▶ [YOUR OBJECTIVE]:
What is needed is a word-for-word copy of all the entries, minus the pictures.

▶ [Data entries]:
──────

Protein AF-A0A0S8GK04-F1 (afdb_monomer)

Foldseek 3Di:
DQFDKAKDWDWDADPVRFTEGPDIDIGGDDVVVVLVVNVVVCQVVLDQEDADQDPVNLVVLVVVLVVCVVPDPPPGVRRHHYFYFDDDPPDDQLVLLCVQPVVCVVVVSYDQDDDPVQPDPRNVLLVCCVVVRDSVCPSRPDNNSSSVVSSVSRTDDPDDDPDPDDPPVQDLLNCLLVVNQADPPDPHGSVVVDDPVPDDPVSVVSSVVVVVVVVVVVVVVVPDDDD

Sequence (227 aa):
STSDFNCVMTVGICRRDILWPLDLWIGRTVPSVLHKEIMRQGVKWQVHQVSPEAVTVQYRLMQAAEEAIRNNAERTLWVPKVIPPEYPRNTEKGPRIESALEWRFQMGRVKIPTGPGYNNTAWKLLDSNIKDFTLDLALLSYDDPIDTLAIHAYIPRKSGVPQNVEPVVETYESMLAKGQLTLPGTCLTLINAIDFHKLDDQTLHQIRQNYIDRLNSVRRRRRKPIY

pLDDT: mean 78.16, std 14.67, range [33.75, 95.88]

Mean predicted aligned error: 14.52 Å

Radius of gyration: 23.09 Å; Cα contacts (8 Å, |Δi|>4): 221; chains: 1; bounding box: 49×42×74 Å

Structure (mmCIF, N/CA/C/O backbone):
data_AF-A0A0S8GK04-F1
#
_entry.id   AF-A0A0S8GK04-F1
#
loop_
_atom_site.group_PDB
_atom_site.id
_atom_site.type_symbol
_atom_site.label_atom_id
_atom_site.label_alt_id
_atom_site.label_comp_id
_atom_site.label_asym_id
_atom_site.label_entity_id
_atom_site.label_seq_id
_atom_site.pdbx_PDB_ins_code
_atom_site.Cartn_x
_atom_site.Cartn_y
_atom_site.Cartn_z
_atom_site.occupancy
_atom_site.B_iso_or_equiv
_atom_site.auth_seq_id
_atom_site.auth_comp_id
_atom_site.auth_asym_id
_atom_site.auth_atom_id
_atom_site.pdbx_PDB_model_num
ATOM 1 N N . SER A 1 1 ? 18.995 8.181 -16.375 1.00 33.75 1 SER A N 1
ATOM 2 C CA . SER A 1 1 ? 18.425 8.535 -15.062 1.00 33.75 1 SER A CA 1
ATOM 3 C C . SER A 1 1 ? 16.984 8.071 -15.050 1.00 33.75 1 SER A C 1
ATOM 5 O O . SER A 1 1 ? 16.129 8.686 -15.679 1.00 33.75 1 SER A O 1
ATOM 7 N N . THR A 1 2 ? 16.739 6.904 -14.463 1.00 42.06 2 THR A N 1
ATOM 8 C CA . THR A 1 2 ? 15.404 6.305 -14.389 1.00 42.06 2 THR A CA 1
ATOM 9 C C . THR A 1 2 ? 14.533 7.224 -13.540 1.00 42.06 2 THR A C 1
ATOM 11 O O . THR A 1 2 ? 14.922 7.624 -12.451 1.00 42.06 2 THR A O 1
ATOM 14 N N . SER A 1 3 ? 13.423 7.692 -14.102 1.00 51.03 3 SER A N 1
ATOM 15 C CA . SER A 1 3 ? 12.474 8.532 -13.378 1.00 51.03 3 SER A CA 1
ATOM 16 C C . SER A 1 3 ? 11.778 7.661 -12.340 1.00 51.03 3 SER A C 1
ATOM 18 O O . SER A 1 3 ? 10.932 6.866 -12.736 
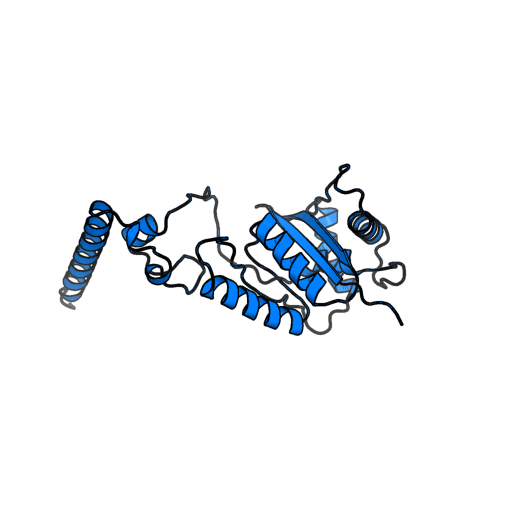1.00 51.03 3 SER A O 1
ATOM 20 N N . ASP A 1 4 ? 12.089 7.839 -11.058 1.00 67.56 4 ASP A N 1
ATOM 21 C CA . ASP A 1 4 ? 11.416 7.132 -9.965 1.00 67.56 4 ASP A CA 1
ATOM 22 C C . ASP A 1 4 ? 9.932 7.526 -9.939 1.00 67.56 4 ASP A C 1
ATOM 24 O O . ASP A 1 4 ? 9.569 8.696 -9.726 1.00 67.56 4 ASP A O 1
ATOM 28 N N . PHE A 1 5 ? 9.068 6.560 -10.241 1.00 83.88 5 PHE A N 1
ATOM 29 C CA . PHE A 1 5 ? 7.628 6.708 -10.096 1.00 83.88 5 PHE A CA 1
ATOM 30 C C . PHE A 1 5 ? 7.243 6.435 -8.643 1.00 83.88 5 PHE A C 1
ATOM 32 O O . PHE A 1 5 ? 7.918 5.719 -7.918 1.00 83.88 5 PHE A O 1
ATOM 39 N N . ASN A 1 6 ? 6.154 7.053 -8.198 1.00 89.81 6 ASN A N 1
ATOM 40 C CA . ASN A 1 6 ? 5.519 6.703 -6.938 1.00 89.81 6 ASN A CA 1
ATOM 41 C C . ASN A 1 6 ? 4.231 5.955 -7.239 1.00 89.81 6 ASN A C 1
ATOM 43 O O . ASN A 1 6 ? 3.491 6.332 -8.153 1.00 89.81 6 ASN A O 1
ATOM 47 N N . CYS A 1 7 ? 3.941 4.958 -6.417 1.00 92.94 7 CYS A N 1
ATOM 48 C CA . CYS A 1 7 ? 2.706 4.199 -6.459 1.00 92.94 7 CYS A CA 1
ATOM 49 C C . CYS A 1 7 ? 1.907 4.437 -5.172 1.00 92.94 7 CYS A C 1
ATOM 51 O O . CYS A 1 7 ? 2.458 4.451 -4.071 1.00 92.94 7 CYS A O 1
ATOM 53 N N . VAL A 1 8 ? 0.598 4.641 -5.313 1.00 94.31 8 VAL A N 1
ATOM 54 C CA . VAL A 1 8 ? -0.356 4.664 -4.198 1.00 94.31 8 VAL A CA 1
ATOM 55 C C . VAL A 1 8 ? -1.462 3.680 -4.526 1.00 94.31 8 VAL A C 1
ATOM 57 O O . VAL A 1 8 ? -2.231 3.893 -5.467 1.00 94.31 8 VAL A O 1
ATOM 60 N N . MET A 1 9 ? -1.547 2.614 -3.737 1.00 95.88 9 MET A N 1
ATOM 61 C CA . MET A 1 9 ? -2.569 1.586 -3.878 1.00 95.88 9 MET A CA 1
ATOM 62 C C . MET A 1 9 ? -3.432 1.532 -2.621 1.00 95.88 9 MET A C 1
ATOM 64 O O . MET A 1 9 ? -2.923 1.397 -1.509 1.00 95.88 9 MET A O 1
ATOM 68 N N . THR A 1 10 ? -4.747 1.581 -2.807 1.00 95.06 10 THR A N 1
ATOM 69 C CA . THR A 1 10 ? -5.708 1.287 -1.744 1.00 95.06 10 THR A CA 1
ATOM 70 C C . THR A 1 10 ? -6.167 -0.155 -1.879 1.00 95.06 10 THR A C 1
ATOM 72 O O . THR A 1 10 ? -6.696 -0.544 -2.920 1.00 95.06 10 THR A O 1
ATOM 75 N N . VAL A 1 11 ? -5.999 -0.946 -0.819 1.00 94.06 11 VAL A N 1
ATOM 76 C CA . VAL A 1 11 ? -6.357 -2.369 -0.801 1.00 94.06 11 VAL A CA 1
ATOM 77 C C . VAL A 1 11 ? -7.402 -2.632 0.278 1.00 94.06 11 VAL A C 1
ATOM 79 O O . VAL A 1 11 ? -7.188 -2.356 1.456 1.00 94.06 11 VAL A O 1
ATOM 82 N N . GLY A 1 12 ? -8.536 -3.196 -0.128 1.00 90.56 12 GLY A N 1
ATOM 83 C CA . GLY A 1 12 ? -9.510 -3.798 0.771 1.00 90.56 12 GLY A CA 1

──────

▶ [SOLVED EXERCISE]:
Protein AF-A0A0S8GK04-F1 (afdb_monomer)

Foldseek 3Di:
DQFDKAKDWDWDADPVRFTEGPDIDIGGDDVVVVLVVNVVVCQVVLDQEDADQDPVNLVVLVVVLVVCVVPDPPPGVRRHHYFYFDDDPPDDQLVLLCVQPVVCVVVVSYDQDDDPVQPDPRNVLLVCCVVVRDSVCPSRPDNNSSSVVSSVSRTDDPDDDPDPDDPPVQDLLNCLLVVNQADPPDPHGSVVVDDPVPDDPVSVVSSVVVVVVVVVVVVVVVPDDDD

Sequence (227 aa):
STSDFNCVMTVGICRRDILWPLDLWIGRTVPSVLHKEIMRQGVKWQVHQVSPEAVTVQYRLMQAAEEAIRNNAERTLWVPKVIPPEYPRNTEKGPRIESALEWRFQMGRVKIPTGPGYNNTAWKLLDSNIKDFTLDLALLSYDDPIDTLAIHAYIPRKSGVPQNVEPVVETYESMLAKGQLTLPGTCLTLINAIDFHKLDDQTLHQIRQNYIDRLNSVRRRRRKPIY

pLDDT: mean 78.16, std 14.67, range [33.75, 95.88]

Mean predicted aligned error: 14.52 Å

Radius of gyration: 23.09 Å; Cα contacts (8 Å, |Δi|>4): 221; chains: 1; bounding box: 49×42×74 Å

Structure (mmCIF, N/CA/C/O backbone):
data_AF-A0A0S8GK04-F1
#
_entry.id   AF-A0A0S8GK04-F1
#
loop_
_atom_site.group_PDB
_atom_site.id
_atom_site.type_symbol
_atom_site.label_atom_id
_atom_site.label_alt_id
_atom_site.label_comp_id
_atom_site.label_asym_id
_atom_site.label_entity_id
_atom_site.label_seq_id
_atom_site.pdbx_PDB_ins_code
_atom_site.Cartn_x
_atom_site.Cartn_y
_atom_site.Cartn_z
_atom_site.occupancy
_atom_site.B_iso_or_equiv
_atom_site.auth_seq_id
_atom_site.auth_comp_id
_atom_site.auth_asym_id
_atom_site.auth_atom_id
_atom_site.pdbx_PDB_model_num
ATOM 1 N N . SER A 1 1 ? 18.995 8.181 -16.375 1.00 33.75 1 SER A N 1
ATOM 2 C CA . SER A 1 1 ? 18.425 8.535 -15.062 1.00 33.75 1 SER A CA 1
ATOM 3 C C . SER A 1 1 ? 16.984 8.071 -15.050 1.00 33.75 1 SER A C 1
ATOM 5 O O . SER A 1 1 ? 16.129 8.686 -15.679 1.00 33.75 1 SER A O 1
ATOM 7 N N . THR A 1 2 ? 16.739 6.904 -14.463 1.00 42.06 2 THR A N 1
ATOM 8 C CA . THR A 1 2 ? 15.404 6.305 -14.389 1.00 42.06 2 THR A CA 1
ATOM 9 C C . THR A 1 2 ? 14.533 7.224 -13.540 1.00 42.06 2 THR A C 1
ATOM 11 O O . THR A 1 2 ? 14.922 7.624 -12.451 1.00 42.06 2 THR A O 1
ATOM 14 N N . SER A 1 3 ? 13.423 7.692 -14.102 1.00 51.03 3 SER A N 1
ATOM 15 C CA . SER A 1 3 ? 12.474 8.532 -13.378 1.00 51.03 3 SER A CA 1
ATOM 16 C C . SER A 1 3 ? 11.778 7.661 -12.340 1.00 51.03 3 SER A C 1
ATOM 18 O O . SER A 1 3 ? 10.932 6.866 -12.736 
1.00 51.03 3 SER A O 1
ATOM 20 N N . ASP A 1 4 ? 12.089 7.839 -11.058 1.00 67.56 4 ASP A N 1
ATOM 21 C CA . ASP A 1 4 ? 11.416 7.132 -9.965 1.00 67.56 4 ASP A CA 1
ATOM 22 C C . ASP A 1 4 ? 9.932 7.526 -9.939 1.00 67.56 4 ASP A C 1
ATOM 24 O O . ASP A 1 4 ? 9.569 8.696 -9.726 1.00 67.56 4 ASP A O 1
ATOM 28 N N . PHE A 1 5 ? 9.068 6.560 -10.241 1.00 83.88 5 PHE A N 1
ATOM 29 C CA . PHE A 1 5 ? 7.628 6.708 -10.096 1.00 83.88 5 PHE A CA 1
ATOM 30 C C . PHE A 1 5 ? 7.243 6.435 -8.643 1.00 83.88 5 PHE A C 1
ATOM 32 O O . PHE A 1 5 ? 7.918 5.719 -7.918 1.00 83.88 5 PHE A O 1
ATOM 39 N N . ASN A 1 6 ? 6.154 7.053 -8.198 1.00 89.81 6 ASN A N 1
ATOM 40 C CA . ASN A 1 6 ? 5.519 6.703 -6.938 1.00 89.81 6 ASN A CA 1
ATOM 41 C C . ASN A 1 6 ? 4.231 5.955 -7.239 1.00 89.81 6 ASN A C 1
ATOM 43 O O . ASN A 1 6 ? 3.491 6.332 -8.153 1.00 89.81 6 ASN A O 1
ATOM 47 N N . CYS A 1 7 ? 3.941 4.958 -6.417 1.00 92.94 7 CYS A N 1
ATOM 48 C CA . CYS A 1 7 ? 2.706 4.199 -6.459 1.00 92.94 7 CYS A CA 1
ATOM 49 C C . CYS A 1 7 ? 1.907 4.437 -5.172 1.00 92.94 7 CYS A C 1
ATOM 51 O O . CYS A 1 7 ? 2.458 4.451 -4.071 1.00 92.94 7 CYS A O 1
ATOM 53 N N . VAL A 1 8 ? 0.598 4.641 -5.313 1.00 94.31 8 VAL A N 1
ATOM 54 C CA . VAL A 1 8 ? -0.356 4.664 -4.198 1.00 94.31 8 VAL A CA 1
ATOM 55 C C . VAL A 1 8 ? -1.462 3.680 -4.526 1.00 94.31 8 VAL A C 1
ATOM 57 O O . VAL A 1 8 ? -2.231 3.893 -5.467 1.00 94.31 8 VAL A O 1
ATOM 60 N N . MET A 1 9 ? -1.547 2.614 -3.737 1.00 95.88 9 MET A N 1
ATOM 61 C CA . MET A 1 9 ? -2.569 1.586 -3.878 1.00 95.88 9 MET A CA 1
ATOM 62 C C . MET A 1 9 ? -3.432 1.532 -2.621 1.00 95.88 9 MET A C 1
ATOM 64 O O . MET A 1 9 ? -2.923 1.397 -1.509 1.00 95.88 9 MET A O 1
ATOM 68 N N . THR A 1 10 ? -4.747 1.581 -2.807 1.00 95.06 10 THR A N 1
ATOM 69 C CA . THR A 1 10 ? -5.708 1.287 -1.744 1.00 95.06 10 THR A CA 1
ATOM 70 C C . THR A 1 10 ? -6.167 -0.155 -1.879 1.00 95.06 10 THR A C 1
ATOM 72 O O . THR A 1 10 ? -6.696 -0.544 -2.920 1.00 95.06 10 THR A O 1
ATOM 75 N N . VAL A 1 11 ? -5.999 -0.946 -0.819 1.00 94.06 11 VAL A N 1
ATOM 76 C CA . VAL A 1 11 ? -6.357 -2.369 -0.801 1.00 94.06 11 VAL A CA 1
ATOM 77 C C . VAL A 1 11 ? -7.402 -2.632 0.278 1.00 94.06 11 VAL A C 1
ATOM 79 O O . VAL A 1 11 ? -7.188 -2.356 1.456 1.00 94.06 11 VAL A O 1
ATOM 82 N N . GLY A 1 12 ? -8.536 -3.196 -0.128 1.00 90.56 12 GLY A N 1
ATOM 83 C CA . GLY A 1 12 ? -9.510 -3.798 0.771 1.00 90.56 12 GLY A CA 1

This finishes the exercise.